Source material section start

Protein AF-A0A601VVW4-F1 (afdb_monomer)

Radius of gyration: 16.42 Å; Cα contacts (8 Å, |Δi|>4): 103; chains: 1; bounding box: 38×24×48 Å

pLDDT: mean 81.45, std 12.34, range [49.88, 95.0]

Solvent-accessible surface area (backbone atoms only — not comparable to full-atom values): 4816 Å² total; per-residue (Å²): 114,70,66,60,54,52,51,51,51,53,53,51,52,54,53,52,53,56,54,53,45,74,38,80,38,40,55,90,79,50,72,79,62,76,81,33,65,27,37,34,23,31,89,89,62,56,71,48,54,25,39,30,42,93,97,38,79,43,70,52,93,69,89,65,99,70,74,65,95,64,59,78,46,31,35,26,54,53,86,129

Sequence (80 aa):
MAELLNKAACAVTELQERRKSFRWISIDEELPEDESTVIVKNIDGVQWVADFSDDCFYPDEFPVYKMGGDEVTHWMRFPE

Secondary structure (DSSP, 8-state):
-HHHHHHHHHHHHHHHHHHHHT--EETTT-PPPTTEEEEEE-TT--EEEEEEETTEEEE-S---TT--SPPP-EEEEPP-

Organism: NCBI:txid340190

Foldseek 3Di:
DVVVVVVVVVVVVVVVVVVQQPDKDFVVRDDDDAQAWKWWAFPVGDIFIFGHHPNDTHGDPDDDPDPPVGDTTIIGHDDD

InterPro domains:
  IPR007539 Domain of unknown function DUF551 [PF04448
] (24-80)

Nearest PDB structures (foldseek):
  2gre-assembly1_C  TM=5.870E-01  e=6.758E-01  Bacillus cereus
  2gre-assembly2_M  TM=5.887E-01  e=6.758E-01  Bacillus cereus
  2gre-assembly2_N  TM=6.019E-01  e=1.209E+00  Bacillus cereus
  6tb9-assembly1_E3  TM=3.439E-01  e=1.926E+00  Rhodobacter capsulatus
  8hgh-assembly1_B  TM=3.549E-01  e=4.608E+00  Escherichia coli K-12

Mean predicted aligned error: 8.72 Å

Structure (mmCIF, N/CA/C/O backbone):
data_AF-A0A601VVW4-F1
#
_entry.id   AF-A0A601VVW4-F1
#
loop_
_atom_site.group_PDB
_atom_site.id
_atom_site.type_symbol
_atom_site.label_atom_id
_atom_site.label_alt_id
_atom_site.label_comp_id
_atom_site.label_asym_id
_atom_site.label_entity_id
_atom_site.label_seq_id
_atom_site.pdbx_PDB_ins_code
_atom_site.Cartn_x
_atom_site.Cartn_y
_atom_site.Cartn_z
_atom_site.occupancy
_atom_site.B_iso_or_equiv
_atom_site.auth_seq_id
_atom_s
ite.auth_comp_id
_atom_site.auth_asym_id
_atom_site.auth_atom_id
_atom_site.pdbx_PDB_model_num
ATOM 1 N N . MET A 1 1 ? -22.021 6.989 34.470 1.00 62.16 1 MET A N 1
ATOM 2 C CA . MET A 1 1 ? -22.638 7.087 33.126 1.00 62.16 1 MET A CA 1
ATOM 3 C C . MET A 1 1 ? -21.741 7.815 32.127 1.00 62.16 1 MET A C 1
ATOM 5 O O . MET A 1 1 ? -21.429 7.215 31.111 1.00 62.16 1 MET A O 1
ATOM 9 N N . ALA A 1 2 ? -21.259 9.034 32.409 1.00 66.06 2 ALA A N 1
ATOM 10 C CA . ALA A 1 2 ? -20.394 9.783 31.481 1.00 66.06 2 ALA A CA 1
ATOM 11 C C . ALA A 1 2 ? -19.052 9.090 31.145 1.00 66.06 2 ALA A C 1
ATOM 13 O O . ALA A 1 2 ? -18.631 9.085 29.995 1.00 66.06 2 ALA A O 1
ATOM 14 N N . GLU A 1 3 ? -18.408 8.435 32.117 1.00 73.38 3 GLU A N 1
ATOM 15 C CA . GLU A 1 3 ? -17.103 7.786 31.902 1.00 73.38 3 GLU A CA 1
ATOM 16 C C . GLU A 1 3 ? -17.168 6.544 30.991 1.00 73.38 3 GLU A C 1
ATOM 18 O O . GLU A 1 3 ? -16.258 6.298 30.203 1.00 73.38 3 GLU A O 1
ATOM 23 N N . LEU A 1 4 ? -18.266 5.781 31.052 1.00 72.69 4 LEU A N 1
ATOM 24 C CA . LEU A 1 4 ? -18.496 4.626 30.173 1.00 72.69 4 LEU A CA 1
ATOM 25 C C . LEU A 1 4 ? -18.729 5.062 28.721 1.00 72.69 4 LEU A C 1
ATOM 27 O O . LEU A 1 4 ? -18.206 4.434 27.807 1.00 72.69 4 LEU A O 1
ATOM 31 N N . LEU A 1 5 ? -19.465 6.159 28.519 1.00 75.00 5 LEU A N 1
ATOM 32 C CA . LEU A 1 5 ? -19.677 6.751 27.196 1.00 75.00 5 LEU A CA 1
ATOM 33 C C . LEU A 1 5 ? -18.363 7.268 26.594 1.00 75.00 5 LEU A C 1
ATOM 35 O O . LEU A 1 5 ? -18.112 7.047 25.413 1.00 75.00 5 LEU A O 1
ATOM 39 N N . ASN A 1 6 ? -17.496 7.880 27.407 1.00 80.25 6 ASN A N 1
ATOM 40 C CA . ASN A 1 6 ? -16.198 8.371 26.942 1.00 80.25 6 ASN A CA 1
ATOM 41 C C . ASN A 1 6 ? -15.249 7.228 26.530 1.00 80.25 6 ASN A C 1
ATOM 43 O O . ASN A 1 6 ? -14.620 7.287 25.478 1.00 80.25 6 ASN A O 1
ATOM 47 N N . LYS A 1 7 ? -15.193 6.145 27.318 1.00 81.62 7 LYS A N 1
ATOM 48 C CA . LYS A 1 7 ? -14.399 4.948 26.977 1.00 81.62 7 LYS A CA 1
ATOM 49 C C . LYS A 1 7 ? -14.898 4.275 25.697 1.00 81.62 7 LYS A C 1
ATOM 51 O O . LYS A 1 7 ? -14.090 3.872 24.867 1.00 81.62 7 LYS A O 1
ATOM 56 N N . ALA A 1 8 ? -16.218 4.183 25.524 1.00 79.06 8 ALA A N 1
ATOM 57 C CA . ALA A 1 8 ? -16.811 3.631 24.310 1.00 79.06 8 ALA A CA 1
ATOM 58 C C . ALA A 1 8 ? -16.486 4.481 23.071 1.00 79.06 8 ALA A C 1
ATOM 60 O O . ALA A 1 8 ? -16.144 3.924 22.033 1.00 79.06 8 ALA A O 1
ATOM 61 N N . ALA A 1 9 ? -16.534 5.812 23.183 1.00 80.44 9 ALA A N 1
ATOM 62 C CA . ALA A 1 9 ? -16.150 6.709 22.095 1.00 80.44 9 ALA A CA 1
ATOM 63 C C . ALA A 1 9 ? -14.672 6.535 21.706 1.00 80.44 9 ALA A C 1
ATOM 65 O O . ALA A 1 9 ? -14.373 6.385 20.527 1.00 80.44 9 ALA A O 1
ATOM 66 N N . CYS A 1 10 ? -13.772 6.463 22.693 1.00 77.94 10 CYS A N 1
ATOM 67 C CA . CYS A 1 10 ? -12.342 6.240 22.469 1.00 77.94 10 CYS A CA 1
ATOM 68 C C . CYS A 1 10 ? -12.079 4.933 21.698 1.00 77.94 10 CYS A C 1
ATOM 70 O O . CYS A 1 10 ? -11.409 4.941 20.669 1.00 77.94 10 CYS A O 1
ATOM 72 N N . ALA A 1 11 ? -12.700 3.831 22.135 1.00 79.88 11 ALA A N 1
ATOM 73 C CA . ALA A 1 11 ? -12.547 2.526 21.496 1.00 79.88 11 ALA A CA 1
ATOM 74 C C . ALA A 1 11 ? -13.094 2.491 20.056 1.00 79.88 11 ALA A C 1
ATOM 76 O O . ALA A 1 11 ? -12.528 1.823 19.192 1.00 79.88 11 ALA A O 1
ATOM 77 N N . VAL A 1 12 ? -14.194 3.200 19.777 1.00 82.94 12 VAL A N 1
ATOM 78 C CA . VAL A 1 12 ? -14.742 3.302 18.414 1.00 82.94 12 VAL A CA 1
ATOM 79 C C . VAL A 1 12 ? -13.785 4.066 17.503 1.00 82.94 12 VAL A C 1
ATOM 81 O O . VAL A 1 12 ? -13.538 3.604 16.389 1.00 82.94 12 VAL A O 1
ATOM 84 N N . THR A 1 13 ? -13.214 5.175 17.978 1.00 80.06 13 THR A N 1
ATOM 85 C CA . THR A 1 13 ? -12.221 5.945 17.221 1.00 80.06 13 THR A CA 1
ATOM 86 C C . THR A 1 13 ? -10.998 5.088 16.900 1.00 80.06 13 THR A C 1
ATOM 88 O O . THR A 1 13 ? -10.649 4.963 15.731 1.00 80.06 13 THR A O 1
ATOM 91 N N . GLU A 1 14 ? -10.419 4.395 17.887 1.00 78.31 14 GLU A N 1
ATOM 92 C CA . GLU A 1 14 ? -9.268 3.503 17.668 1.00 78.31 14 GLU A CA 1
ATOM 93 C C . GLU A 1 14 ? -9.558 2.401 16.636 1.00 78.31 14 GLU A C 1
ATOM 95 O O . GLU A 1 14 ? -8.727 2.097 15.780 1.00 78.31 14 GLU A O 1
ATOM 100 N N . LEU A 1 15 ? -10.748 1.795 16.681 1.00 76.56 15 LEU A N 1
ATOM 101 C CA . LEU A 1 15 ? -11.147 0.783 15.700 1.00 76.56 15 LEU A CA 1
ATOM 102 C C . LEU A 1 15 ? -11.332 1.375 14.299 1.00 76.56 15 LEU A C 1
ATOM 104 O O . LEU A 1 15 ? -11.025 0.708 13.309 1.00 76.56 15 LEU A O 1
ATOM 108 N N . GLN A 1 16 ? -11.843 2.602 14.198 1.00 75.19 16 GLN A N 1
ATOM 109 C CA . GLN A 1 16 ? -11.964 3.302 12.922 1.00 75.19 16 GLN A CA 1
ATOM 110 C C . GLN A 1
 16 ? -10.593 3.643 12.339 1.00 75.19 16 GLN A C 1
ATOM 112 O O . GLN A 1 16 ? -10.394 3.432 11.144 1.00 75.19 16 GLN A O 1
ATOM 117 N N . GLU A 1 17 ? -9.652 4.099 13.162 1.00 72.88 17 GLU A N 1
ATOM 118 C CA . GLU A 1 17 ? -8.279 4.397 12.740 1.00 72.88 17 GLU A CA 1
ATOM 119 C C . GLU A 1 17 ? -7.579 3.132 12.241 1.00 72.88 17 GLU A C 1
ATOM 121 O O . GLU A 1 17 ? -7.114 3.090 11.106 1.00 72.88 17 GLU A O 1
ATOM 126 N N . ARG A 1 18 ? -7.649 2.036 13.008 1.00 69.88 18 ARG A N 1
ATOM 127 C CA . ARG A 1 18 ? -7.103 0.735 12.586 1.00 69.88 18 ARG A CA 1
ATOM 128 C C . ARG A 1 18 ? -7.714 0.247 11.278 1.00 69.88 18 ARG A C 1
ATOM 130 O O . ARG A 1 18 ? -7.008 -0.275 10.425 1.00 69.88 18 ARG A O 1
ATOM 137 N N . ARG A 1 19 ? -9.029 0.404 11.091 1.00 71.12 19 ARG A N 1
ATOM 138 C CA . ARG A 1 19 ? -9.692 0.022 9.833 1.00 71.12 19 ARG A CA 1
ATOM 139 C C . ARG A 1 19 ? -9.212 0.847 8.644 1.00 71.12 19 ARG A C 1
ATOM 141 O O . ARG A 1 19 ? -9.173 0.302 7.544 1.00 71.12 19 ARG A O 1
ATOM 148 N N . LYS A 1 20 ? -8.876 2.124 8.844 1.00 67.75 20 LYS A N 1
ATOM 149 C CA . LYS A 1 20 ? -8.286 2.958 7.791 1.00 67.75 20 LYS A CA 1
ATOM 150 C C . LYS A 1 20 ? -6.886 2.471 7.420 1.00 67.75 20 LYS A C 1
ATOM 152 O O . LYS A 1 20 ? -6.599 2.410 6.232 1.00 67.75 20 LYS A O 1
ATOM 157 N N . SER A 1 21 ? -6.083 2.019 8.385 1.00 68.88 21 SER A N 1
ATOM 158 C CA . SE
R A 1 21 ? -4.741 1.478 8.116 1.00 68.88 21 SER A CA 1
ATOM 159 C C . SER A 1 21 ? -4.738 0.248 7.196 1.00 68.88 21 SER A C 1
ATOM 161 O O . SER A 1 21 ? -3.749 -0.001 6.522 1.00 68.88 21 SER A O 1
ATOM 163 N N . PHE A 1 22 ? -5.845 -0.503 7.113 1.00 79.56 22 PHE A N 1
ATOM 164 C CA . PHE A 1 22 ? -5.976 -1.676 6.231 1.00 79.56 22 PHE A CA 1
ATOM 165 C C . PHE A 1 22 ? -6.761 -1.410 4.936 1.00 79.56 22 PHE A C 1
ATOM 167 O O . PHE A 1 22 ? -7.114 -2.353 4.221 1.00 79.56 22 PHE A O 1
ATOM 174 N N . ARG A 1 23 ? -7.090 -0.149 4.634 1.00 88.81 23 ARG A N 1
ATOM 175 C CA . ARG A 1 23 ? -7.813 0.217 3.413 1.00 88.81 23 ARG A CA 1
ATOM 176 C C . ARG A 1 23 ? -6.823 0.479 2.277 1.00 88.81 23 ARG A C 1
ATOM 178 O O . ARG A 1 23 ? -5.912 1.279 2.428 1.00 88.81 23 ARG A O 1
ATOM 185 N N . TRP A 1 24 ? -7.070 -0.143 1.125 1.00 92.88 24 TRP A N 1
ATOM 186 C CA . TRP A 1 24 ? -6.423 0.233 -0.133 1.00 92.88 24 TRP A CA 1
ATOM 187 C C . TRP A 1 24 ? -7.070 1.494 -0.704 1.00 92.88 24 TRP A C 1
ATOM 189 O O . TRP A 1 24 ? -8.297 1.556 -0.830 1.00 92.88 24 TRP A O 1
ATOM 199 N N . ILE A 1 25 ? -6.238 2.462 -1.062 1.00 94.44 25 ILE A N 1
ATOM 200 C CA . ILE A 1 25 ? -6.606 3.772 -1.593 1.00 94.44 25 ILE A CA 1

Source material section end

**Task brief:** Your answer should hold every line of the entries that contains the string "backbone".

**Solution:**
Solvent-accessible surface area (backbone atoms only — not comparable to full-atom values): 4816 Å² total; per-residue (Å²): 114,70,66,60,54,52,51,51,51,53,53,51,52,54,53,52,53,56,54,53,45,74,38,80,38,40,55,90,79,50,72,79,62,76,81,33,65,27,37,34,23,31,89,89,62,56,71,48,54,25,39,30,42,93,97,38,79,43,70,52,93,69,89,65,99,70,74,65,95,64,59,78,46,31,35,26,54,53,86,129
Structure (mmCIF, N/CA/C/O backbone):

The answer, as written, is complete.